I'm using hashes for the unique field, as some of the keys and values
are too long to be indexed
Full example of the python code (using psycopg2) with savepoints:
key_value = 'this_key'
hash_val = generate_uuid(value)
try:
cursor.execute(
'''
SAVEPOINT duplicate_hash_savepoint;
INSERT INTO keys (hash, key)
VALUES (%s, %s)
RETURNING id;
'''
(hash_val, key_value)
)
result = cursor.fetchone()[0]
cursor.execute('''RELEASE SAVEPOINT duplicate_hash_savepoint''')
return result
except psycopg2.IntegrityError as e:
cursor.execute(
'''
ROLLBACK TO SAVEPOINT duplicate_hash_savepoint;
'''
)
#TODO: Should ensure that values match and this isn't just
#a hash collision
cursor.execute(
'''
SELECT id FROM keys WHERE hash=%s LIMIT 1;
'''
(hash_val,)
)
return cursor.fetchone()[0]
Update:
So I believe I a hint on another stackexchange site:
Specifically:
UPDATE, DELETE, SELECT FOR UPDATE, and SELECT FOR SHARE commands
behave the same as SELECT in terms of searching for target rows: they
will only find target rows that were committed as of the command start
time1. However, such a target row might have already been updated (or
deleted or locked) by another concurrent transaction by the time it is
found. In this case, the would-be updater will wait for the first
updating transaction to commit or roll back (if it is still in
progress). If the first updater rolls back, then its effects are
negated and the second updater can proceed with updating the
originally found row. If the first updater commits, the second updater
will ignore the row if the first updater deleted it2, otherwise it
will attempt to apply its operation to the updated version of the row.
While I'm still not exactly sure where the co-dependency is, it seems that processing a large number of key/value pairs without commiting would likely result in something like this. Sure enough, if I commit after each individual configuration file is added, the deadlocks don't occur.
It looks like you're in this situation:
The table to INSERT into has a primary key (or unique index(es) of any sort).
Several INSERTs into that table are performed within one transaction (as opposed to committing immediately after each one)
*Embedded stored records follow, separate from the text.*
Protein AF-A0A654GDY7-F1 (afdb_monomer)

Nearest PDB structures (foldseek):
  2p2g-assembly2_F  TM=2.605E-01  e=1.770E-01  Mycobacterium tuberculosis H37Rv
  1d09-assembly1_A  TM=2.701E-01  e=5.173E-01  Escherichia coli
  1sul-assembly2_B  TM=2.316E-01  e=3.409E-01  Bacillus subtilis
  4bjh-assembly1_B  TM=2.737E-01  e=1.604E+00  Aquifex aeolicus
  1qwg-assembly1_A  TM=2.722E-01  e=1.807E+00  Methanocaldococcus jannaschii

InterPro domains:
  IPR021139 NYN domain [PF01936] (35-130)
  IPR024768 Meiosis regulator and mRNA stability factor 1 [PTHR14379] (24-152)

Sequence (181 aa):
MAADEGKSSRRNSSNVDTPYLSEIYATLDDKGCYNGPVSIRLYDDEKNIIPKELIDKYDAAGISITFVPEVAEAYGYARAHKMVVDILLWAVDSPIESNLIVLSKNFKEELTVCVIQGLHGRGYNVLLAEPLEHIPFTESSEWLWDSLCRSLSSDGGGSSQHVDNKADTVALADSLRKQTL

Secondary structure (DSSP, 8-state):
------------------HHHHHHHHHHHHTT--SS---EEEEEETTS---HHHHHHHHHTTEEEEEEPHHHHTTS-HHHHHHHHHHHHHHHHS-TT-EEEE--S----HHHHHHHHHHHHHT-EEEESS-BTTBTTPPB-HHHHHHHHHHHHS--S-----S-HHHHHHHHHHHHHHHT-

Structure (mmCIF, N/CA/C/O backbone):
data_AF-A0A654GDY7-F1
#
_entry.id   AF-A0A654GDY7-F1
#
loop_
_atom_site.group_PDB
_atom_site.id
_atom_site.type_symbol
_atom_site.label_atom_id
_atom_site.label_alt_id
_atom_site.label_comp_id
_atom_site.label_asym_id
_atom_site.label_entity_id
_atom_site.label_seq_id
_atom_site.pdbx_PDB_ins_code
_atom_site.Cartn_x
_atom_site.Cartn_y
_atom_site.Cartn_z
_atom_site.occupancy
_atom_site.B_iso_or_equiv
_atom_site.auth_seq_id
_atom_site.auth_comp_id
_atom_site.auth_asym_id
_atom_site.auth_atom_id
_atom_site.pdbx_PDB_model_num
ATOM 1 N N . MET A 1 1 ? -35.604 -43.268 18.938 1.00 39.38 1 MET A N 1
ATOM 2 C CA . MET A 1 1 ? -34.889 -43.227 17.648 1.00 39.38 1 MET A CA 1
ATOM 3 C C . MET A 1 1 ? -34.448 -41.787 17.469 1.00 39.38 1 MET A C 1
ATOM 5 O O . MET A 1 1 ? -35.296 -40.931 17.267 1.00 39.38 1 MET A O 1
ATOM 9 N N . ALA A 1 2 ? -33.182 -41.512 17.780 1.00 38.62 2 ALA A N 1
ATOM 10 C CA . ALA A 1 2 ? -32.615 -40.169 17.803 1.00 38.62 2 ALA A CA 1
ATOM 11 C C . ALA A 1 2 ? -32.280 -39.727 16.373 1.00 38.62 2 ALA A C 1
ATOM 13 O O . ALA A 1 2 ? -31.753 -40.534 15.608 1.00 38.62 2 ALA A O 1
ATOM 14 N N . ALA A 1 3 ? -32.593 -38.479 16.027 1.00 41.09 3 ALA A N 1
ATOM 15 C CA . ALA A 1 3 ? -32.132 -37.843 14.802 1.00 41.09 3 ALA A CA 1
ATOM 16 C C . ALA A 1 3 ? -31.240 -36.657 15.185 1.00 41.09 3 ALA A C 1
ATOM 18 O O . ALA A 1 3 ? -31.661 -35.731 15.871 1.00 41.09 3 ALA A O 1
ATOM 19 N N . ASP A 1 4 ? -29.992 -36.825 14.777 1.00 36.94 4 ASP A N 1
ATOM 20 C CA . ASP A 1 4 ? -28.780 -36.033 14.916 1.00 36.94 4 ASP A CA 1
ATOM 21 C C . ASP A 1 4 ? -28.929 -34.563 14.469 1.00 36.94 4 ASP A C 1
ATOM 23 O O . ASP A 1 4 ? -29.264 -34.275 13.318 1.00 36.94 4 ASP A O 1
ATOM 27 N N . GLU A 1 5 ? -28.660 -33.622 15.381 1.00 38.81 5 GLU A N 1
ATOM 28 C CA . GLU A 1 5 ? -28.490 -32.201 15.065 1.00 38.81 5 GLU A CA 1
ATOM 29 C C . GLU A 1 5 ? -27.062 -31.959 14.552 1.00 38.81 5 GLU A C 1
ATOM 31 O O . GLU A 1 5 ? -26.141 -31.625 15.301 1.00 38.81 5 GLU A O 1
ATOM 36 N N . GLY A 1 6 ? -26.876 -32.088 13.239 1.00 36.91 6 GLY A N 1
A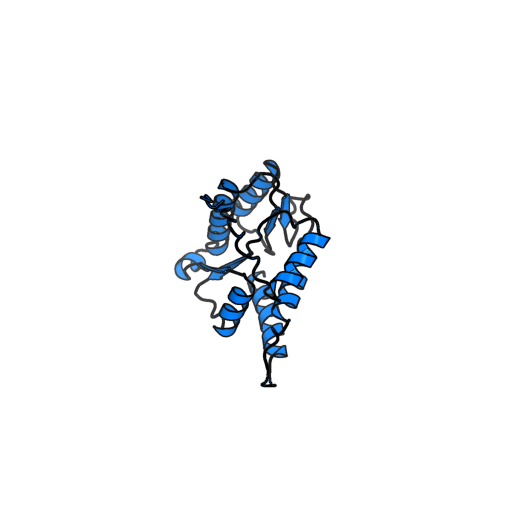TOM 37 C CA . GLY A 1 6 ? -25.650 -31.694 12.549 1.00 36.91 6 GLY A CA 1
ATOM 38 C C . GLY A 1 6 ? -25.484 -30.172 12.506 1.00 36.91 6 GLY A C 1
ATOM 39 O O . GLY A 1 6 ? -25.768 -29.526 11.497 1.00 36.91 6 GLY A O 1
ATOM 40 N N . LYS A 1 7 ? -25.005 -29.576 13.602 1.00 38.00 7 LYS A N 1
ATOM 41 C CA . LYS A 1 7 ? -24.623 -28.159 13.682 1.00 38.00 7 LYS A CA 1
ATOM 42 C C . LYS A 1 7 ? -23.366 -27.933 12.833 1.00 38.00 7 LYS A C 1
ATOM 44 O O . LYS A 1 7 ? -22.241 -28.129 13.288 1.00 38.00 7 LYS A O 1
ATOM 49 N N . SER A 1 8 ? -23.559 -27.545 11.570 1.00 39.72 8 SER A N 1
ATOM 50 C CA . SER A 1 8 ? -22.484 -27.154 10.651 1.00 39.72 8 SER A CA 1
ATOM 51 C C . SER A 1 8 ? -21.865 -25.831 11.111 1.00 39.72 8 SER A C 1
ATOM 53 O O . SER A 1 8 ? -22.242 -24.742 10.683 1.00 39.72 8 SER A O 1
ATOM 55 N N . SER A 1 9 ? -20.923 -25.941 12.047 1.00 37.19 9 SER A N 1
ATOM 56 C CA . SER A 1 9 ? -19.978 -24.890 12.400 1.00 37.19 9 SER A CA 1
ATOM 57 C C . SER A 1 9 ? -19.067 -24.655 11.195 1.00 37.19 9 SER A C 1
ATOM 59 O O . SER A 1 9 ? -18.094 -25.384 10.972 1.00 37.19 9 SER A O 1
ATOM 61 N N . ARG A 1 10 ? -19.417 -23.667 10.363 1.00 33.16 10 ARG A N 1
ATOM 62 C CA . ARG A 1 10 ? -18.491 -23.107 9.377 1.00 33.16 10 ARG A CA 1
ATOM 63 C C . ARG A 1 10 ? -17.406 -22.379 10.158 1.00 33.16 10 ARG A C 1
ATOM 65 O O . ARG A 1 10 ? -17.583 -21.245 10.583 1.00 33.16 10 ARG A O 1
ATOM 72 N N . ARG A 1 11 ? -16.317 -23.107 10.405 1.00 32.59 11 ARG A N 1
ATOM 73 C CA . ARG A 1 11 ? -15.062 -22.597 10.946 1.00 32.59 11 ARG A CA 1
ATOM 74 C C . ARG A 1 11 ? -14.656 -21.364 10.142 1.00 32.59 11 ARG A C 1
ATOM 76 O O . ARG A 1 11 ? -14.377 -21.482 8.951 1.00 32.59 11 ARG A O 1
ATOM 83 N N . ASN A 1 12 ? -14.645 -20.209 10.805 1.00 29.80 12 ASN A N 1
ATOM 84 C CA . ASN A 1 12 ? -13.923 -19.036 10.338 1.00 29.80 12 ASN A CA 1
ATOM 85 C C . ASN A 1 12 ? -12.497 -19.488 10.031 1.00 29.80 12 ASN A C 1
ATOM 87 O O . ASN A 1 12 ? -11.847 -20.090 10.888 1.00 29.80 12 ASN A O 1
ATOM 91 N N . SER A 1 13 ? -12.071 -19.273 8.787 1.00 34.31 13 SER A N 1
ATOM 92 C CA . SER A 1 13 ? -10.702 -19.530 8.365 1.00 34.31 13 SER A CA 1
ATOM 93 C C . SER A 1 13 ? -9.801 -18.734 9.296 1.00 34.31 13 SER A C 1
ATOM 95 O O . SER A 1 13 ? -9.881 -17.510 9.353 1.00 34.31 13 SER A O 1
ATOM 97 N N . SER A 1 14 ? -9.056 -19.473 10.103 1.00 40.44 14 SER A N 1
ATOM 98 C CA . SER A 1 14 ? -8.118 -18.997 11.102 1.00 40.44 14 SER A CA 1
ATOM 99 C C . SER A 1 14 ? -7.287 -17.843 10.557 1.00 40.44 14 SER A C 1
ATOM 101 O O . SER A 1 14 ? -6.600 -18.018 9.549 1.00 40.44 14 SER A O 1
ATOM 103 N N . ASN A 1 15 ? -7.311 -16.710 11.268 1.00 42.31 15 ASN A N 1
ATOM 104 C CA . ASN A 1 15 ? -6.138 -15.851 11.364 1.00 42.31 15 ASN A CA 1
ATOM 105 C C . ASN A 1 15 ? -4.959 -16.782 11.631 1.00 42.31 15 ASN A C 1
ATOM 107 O O . ASN A 1 15 ? -4.915 -17.459 12.657 1.00 42.31 15 ASN A O 1
ATOM 111 N N . VAL A 1 16 ? -4.090 -16.924 10.640 1.00 45.66 16 VAL A N 1
ATOM 112 C CA . VAL A 1 16 ? -2.848 -17.655 10.812 1.00 45.66 16 VAL A CA 1
ATOM 113 C C . VAL A 1 16 ? -2.042 -16.809 11.785 1.00 45.66 16 VAL A C 1
ATOM 115 O O . VAL A 1 16 ? -1.732 -15.659 11.478 1.00 45.66 16 VAL A O 1
ATOM 118 N N . ASP A 1 17 ? -1.765 -17.351 12.971 1.00 47.75 17 ASP A N 1
ATOM 119 C CA . ASP A 1 17 ? -0.875 -16.753 13.966 1.00 47.75 17 ASP A CA 1
ATOM 120 C C . ASP A 1 17 ? 0.560 -16.758 13.413 1.00 47.75 17 ASP A C 1
ATOM 122 O O . ASP A 1 17 ? 1.421 -17.534 13.825 1.00 47.75 17 ASP A O 1
ATOM 126 N N . THR A 1 18 ? 0.821 -15.929 12.404 1.00 56.19 18 THR A N 1
ATOM 127 C CA . THR A 1 18 ? 2.175 -15.637 11.950 1.00 56.19 18 THR A CA 1
ATOM 128 C C . THR A 1 18 ? 2.764 -14.609 12.918 1.00 56.19 18 THR A C 1
ATOM 130 O O . THR A 1 18 ? 2.174 -13.533 13.067 1.00 56.19 18 THR A O 1
ATOM 133 N N . PRO A 1 19 ? 3.926 -14.868 13.543 1.00 61.88 19 PRO A N 1
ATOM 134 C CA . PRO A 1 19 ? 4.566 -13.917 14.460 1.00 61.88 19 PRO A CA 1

The rows to insert come in random order (with regard to the primary key)
The rows are inserted in concurrent transactions.
This situation creates the following opportunity for deadlock:
Assuming there are two sessions, that each started a transaction.
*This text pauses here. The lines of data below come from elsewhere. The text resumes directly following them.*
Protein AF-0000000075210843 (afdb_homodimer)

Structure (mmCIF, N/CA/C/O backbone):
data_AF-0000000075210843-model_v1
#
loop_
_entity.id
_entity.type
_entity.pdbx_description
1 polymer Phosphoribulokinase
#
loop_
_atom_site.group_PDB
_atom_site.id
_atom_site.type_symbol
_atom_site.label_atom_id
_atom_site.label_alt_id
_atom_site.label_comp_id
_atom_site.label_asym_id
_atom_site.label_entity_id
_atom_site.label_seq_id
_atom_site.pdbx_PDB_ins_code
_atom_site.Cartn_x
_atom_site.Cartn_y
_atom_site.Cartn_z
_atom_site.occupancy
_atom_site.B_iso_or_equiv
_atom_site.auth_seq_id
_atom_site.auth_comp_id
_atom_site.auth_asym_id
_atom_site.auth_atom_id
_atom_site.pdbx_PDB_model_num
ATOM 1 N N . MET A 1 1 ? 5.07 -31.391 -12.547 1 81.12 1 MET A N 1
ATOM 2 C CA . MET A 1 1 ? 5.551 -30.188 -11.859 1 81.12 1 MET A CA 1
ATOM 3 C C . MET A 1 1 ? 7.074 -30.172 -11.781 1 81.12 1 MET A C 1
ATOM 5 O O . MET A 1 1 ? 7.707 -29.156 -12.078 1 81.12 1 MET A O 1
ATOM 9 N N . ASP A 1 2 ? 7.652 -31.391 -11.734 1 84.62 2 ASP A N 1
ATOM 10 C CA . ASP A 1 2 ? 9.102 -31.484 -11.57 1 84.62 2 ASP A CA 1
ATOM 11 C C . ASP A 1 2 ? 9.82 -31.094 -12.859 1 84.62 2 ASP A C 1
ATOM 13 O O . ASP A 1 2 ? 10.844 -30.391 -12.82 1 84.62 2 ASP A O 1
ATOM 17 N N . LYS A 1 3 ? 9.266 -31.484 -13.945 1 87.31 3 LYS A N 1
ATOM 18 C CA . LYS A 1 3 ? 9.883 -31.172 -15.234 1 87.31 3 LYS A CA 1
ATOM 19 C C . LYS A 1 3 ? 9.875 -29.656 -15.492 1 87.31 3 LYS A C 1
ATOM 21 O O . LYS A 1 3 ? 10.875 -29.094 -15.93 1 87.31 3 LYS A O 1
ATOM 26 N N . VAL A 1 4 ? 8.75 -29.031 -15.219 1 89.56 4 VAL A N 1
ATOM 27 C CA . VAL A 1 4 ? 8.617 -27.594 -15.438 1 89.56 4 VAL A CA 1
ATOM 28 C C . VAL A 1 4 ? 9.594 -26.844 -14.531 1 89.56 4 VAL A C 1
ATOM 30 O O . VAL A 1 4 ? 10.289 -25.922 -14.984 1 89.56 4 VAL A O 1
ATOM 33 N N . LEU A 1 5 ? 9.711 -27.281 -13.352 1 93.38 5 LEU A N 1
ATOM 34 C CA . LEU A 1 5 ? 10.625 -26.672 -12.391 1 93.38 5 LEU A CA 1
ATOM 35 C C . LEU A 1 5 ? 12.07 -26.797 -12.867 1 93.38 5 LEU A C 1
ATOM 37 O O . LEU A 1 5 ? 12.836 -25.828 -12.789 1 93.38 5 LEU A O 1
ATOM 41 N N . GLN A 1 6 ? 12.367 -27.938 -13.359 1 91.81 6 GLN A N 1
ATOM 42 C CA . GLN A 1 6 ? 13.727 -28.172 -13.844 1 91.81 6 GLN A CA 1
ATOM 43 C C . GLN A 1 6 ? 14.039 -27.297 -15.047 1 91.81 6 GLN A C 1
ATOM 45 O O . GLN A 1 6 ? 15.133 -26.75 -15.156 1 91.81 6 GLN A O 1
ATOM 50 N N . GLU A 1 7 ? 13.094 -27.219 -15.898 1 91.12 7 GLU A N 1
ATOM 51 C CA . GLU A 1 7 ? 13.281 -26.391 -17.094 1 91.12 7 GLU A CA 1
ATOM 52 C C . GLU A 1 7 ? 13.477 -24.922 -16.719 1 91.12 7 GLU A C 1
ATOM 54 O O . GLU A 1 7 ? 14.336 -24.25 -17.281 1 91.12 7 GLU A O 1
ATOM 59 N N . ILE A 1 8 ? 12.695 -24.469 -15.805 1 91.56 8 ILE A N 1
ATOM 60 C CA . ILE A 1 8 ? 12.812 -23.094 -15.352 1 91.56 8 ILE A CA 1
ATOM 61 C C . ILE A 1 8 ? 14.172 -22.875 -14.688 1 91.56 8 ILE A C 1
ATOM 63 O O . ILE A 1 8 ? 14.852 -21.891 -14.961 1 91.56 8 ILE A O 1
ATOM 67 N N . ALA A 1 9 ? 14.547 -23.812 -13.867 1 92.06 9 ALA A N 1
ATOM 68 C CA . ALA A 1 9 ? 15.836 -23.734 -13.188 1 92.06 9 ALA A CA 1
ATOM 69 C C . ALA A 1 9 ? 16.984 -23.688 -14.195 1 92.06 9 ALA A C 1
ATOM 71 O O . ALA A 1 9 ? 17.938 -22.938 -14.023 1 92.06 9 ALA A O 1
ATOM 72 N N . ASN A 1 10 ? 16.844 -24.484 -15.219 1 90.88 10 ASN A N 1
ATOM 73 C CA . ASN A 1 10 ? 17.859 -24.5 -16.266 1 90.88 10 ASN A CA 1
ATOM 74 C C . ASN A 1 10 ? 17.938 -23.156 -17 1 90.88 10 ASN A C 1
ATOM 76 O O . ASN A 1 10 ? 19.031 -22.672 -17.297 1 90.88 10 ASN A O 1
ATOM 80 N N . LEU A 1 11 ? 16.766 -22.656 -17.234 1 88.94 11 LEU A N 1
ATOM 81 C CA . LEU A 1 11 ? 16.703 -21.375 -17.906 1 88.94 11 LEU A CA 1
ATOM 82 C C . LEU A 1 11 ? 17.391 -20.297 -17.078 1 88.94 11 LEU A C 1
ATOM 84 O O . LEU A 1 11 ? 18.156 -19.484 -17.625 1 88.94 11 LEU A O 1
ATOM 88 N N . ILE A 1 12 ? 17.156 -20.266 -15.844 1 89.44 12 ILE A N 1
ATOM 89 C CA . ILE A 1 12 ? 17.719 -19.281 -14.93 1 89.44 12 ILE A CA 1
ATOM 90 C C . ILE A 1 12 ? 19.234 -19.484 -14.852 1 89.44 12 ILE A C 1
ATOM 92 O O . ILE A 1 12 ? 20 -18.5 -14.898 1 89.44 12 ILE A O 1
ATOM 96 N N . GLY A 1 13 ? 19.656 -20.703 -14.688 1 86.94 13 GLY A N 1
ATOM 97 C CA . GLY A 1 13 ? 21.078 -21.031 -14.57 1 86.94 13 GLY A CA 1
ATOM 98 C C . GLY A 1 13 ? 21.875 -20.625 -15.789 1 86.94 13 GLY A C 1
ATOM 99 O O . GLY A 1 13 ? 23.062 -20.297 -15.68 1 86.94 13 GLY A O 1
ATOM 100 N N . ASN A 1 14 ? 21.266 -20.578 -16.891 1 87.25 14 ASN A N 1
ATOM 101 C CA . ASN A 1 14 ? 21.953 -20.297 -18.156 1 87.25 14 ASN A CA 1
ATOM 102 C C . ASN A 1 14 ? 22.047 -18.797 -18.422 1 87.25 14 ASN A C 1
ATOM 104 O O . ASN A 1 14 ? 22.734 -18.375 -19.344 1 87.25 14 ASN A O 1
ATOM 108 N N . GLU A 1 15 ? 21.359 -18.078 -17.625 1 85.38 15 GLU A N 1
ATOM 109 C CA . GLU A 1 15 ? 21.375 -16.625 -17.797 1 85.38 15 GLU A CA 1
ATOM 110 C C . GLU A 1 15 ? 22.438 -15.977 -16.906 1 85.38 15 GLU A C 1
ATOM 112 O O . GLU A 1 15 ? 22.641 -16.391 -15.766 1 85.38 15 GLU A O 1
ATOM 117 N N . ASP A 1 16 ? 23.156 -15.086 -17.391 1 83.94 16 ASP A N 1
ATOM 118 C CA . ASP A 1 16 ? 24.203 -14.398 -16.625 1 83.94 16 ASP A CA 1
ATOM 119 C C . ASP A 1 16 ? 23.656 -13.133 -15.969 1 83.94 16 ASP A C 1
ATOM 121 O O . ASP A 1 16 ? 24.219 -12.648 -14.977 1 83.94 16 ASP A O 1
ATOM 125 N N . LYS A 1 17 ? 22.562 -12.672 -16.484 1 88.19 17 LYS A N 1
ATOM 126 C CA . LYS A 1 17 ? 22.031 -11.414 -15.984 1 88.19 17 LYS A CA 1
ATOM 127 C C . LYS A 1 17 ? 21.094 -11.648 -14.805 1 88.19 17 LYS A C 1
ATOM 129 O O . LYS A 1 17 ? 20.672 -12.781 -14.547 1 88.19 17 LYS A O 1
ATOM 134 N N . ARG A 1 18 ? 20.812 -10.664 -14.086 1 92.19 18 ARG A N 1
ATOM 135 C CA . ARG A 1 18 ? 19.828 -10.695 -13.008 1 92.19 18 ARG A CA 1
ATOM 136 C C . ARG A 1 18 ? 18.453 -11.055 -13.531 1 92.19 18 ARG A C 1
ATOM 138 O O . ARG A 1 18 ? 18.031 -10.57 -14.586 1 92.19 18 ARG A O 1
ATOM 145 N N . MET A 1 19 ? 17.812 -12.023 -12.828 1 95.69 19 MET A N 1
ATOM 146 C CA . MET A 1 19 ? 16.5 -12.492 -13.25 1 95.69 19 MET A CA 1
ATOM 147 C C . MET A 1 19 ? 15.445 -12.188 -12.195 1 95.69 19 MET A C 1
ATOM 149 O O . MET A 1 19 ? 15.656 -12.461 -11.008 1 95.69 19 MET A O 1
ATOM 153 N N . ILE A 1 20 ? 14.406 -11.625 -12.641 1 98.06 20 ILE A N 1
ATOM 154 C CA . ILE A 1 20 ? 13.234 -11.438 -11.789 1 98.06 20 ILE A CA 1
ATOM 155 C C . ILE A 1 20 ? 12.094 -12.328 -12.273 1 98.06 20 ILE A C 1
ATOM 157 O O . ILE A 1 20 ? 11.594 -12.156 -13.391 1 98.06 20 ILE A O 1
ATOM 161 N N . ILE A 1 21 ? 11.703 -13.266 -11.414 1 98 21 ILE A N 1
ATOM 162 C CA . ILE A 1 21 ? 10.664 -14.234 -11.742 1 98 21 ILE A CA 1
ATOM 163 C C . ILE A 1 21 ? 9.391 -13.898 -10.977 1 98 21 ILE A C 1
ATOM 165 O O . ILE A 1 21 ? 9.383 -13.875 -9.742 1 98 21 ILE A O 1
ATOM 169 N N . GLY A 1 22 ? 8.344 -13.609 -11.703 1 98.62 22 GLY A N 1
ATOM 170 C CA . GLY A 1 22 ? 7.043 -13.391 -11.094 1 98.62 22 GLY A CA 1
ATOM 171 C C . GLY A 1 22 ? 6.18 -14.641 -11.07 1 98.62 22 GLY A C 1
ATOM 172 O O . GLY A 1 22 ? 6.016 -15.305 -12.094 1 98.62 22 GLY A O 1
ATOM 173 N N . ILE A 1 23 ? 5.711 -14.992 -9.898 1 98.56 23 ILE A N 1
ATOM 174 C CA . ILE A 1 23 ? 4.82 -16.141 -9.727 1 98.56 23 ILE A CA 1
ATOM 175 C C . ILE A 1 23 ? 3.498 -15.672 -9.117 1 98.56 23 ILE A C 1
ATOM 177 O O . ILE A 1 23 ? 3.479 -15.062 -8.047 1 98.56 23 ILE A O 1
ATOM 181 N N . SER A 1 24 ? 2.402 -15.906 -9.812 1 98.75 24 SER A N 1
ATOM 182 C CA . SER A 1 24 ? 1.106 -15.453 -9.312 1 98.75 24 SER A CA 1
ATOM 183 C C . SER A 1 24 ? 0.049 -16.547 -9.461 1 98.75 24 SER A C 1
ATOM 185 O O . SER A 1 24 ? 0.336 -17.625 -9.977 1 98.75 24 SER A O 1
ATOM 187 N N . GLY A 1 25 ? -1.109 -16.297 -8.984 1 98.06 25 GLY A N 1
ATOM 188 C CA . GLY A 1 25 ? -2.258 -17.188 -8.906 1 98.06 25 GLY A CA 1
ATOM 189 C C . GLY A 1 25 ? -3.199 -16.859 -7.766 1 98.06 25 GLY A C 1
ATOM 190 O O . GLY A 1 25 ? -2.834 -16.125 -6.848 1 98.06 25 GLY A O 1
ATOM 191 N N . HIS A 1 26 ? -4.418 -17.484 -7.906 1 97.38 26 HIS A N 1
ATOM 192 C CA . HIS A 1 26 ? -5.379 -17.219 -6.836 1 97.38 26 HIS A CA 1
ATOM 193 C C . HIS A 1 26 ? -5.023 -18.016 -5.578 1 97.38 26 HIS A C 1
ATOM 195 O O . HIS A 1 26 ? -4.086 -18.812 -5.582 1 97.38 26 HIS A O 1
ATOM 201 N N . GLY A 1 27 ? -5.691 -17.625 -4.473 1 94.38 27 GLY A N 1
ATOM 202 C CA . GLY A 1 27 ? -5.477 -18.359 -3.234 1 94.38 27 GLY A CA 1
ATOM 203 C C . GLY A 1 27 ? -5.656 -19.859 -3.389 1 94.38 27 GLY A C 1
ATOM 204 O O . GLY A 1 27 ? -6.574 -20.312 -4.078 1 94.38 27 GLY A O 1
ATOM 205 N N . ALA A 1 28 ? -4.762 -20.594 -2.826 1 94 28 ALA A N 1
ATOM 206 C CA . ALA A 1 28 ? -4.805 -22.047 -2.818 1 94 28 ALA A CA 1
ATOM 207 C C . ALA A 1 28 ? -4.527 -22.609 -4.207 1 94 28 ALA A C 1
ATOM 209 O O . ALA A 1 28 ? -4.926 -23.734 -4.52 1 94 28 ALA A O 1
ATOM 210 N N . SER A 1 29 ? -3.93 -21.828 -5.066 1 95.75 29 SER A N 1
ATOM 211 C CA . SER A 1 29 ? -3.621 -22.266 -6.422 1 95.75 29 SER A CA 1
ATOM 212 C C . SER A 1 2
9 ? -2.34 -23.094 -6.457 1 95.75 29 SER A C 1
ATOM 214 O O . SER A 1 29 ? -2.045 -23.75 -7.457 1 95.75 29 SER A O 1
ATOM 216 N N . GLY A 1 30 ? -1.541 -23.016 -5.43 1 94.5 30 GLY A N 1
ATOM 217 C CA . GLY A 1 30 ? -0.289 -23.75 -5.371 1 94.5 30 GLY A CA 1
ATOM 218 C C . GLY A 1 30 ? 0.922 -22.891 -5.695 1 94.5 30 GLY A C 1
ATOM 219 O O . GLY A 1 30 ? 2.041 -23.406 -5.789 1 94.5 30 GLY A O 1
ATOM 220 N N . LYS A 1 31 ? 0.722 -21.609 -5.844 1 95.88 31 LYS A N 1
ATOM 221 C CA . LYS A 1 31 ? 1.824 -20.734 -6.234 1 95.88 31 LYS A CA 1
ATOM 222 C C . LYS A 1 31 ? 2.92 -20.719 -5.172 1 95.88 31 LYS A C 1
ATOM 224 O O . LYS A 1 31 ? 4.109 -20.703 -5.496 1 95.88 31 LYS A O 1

Session #1: insert row with PK 'A'
Session #2: insert row with PK 'B'
Session #1: try to insert row with PK 'B'
=> Session #1 is put to wait until Session #2 commits or rollbacks
Session #2: try to insert row with PK 'A'
=> Session #2 is put to wait for Session #1.
Shortly thereafter, the deadlock detector gets aware that both sessions are now waiting for each other, and terminates one of them with a fatal deadlock detected error.
If you're in this scenario, the simplest solution is to COMMIT after a new entry is inserted, before attempting to insert any new row into the table.
Postgres is known for that type of deadlocks, to be honest. I often encounter such problems when different workers update information about interleaving entities. Recently I had a task of importing a big list of scientific papers metadata from multiple json files. I was using parallel processes via joblib to read from several files at the same time. Deadlocks were hanging all the time on authors(id bigint primary key, name text) table all the time 'cause many files contained papers of the same authors, therefore producing inserts with oftentimes the same authors. I was using insert into authors (id,name) values %s on conflict(id) do nothing, but that was not helping. I tried sorting tuples before sending them to Postgres server, with little success. What really helped me was keeping a list of known authors in a Redis set (accessible to all processes):
if not rexecute("sismember", "known_authors", author_id):
# your logic...
rexecute("sadd", "known_authors", author_id)
Which I recommend to everyone. Use Memurai if you are limited to Windows. Sad but true, not a lot of other options for Postgres.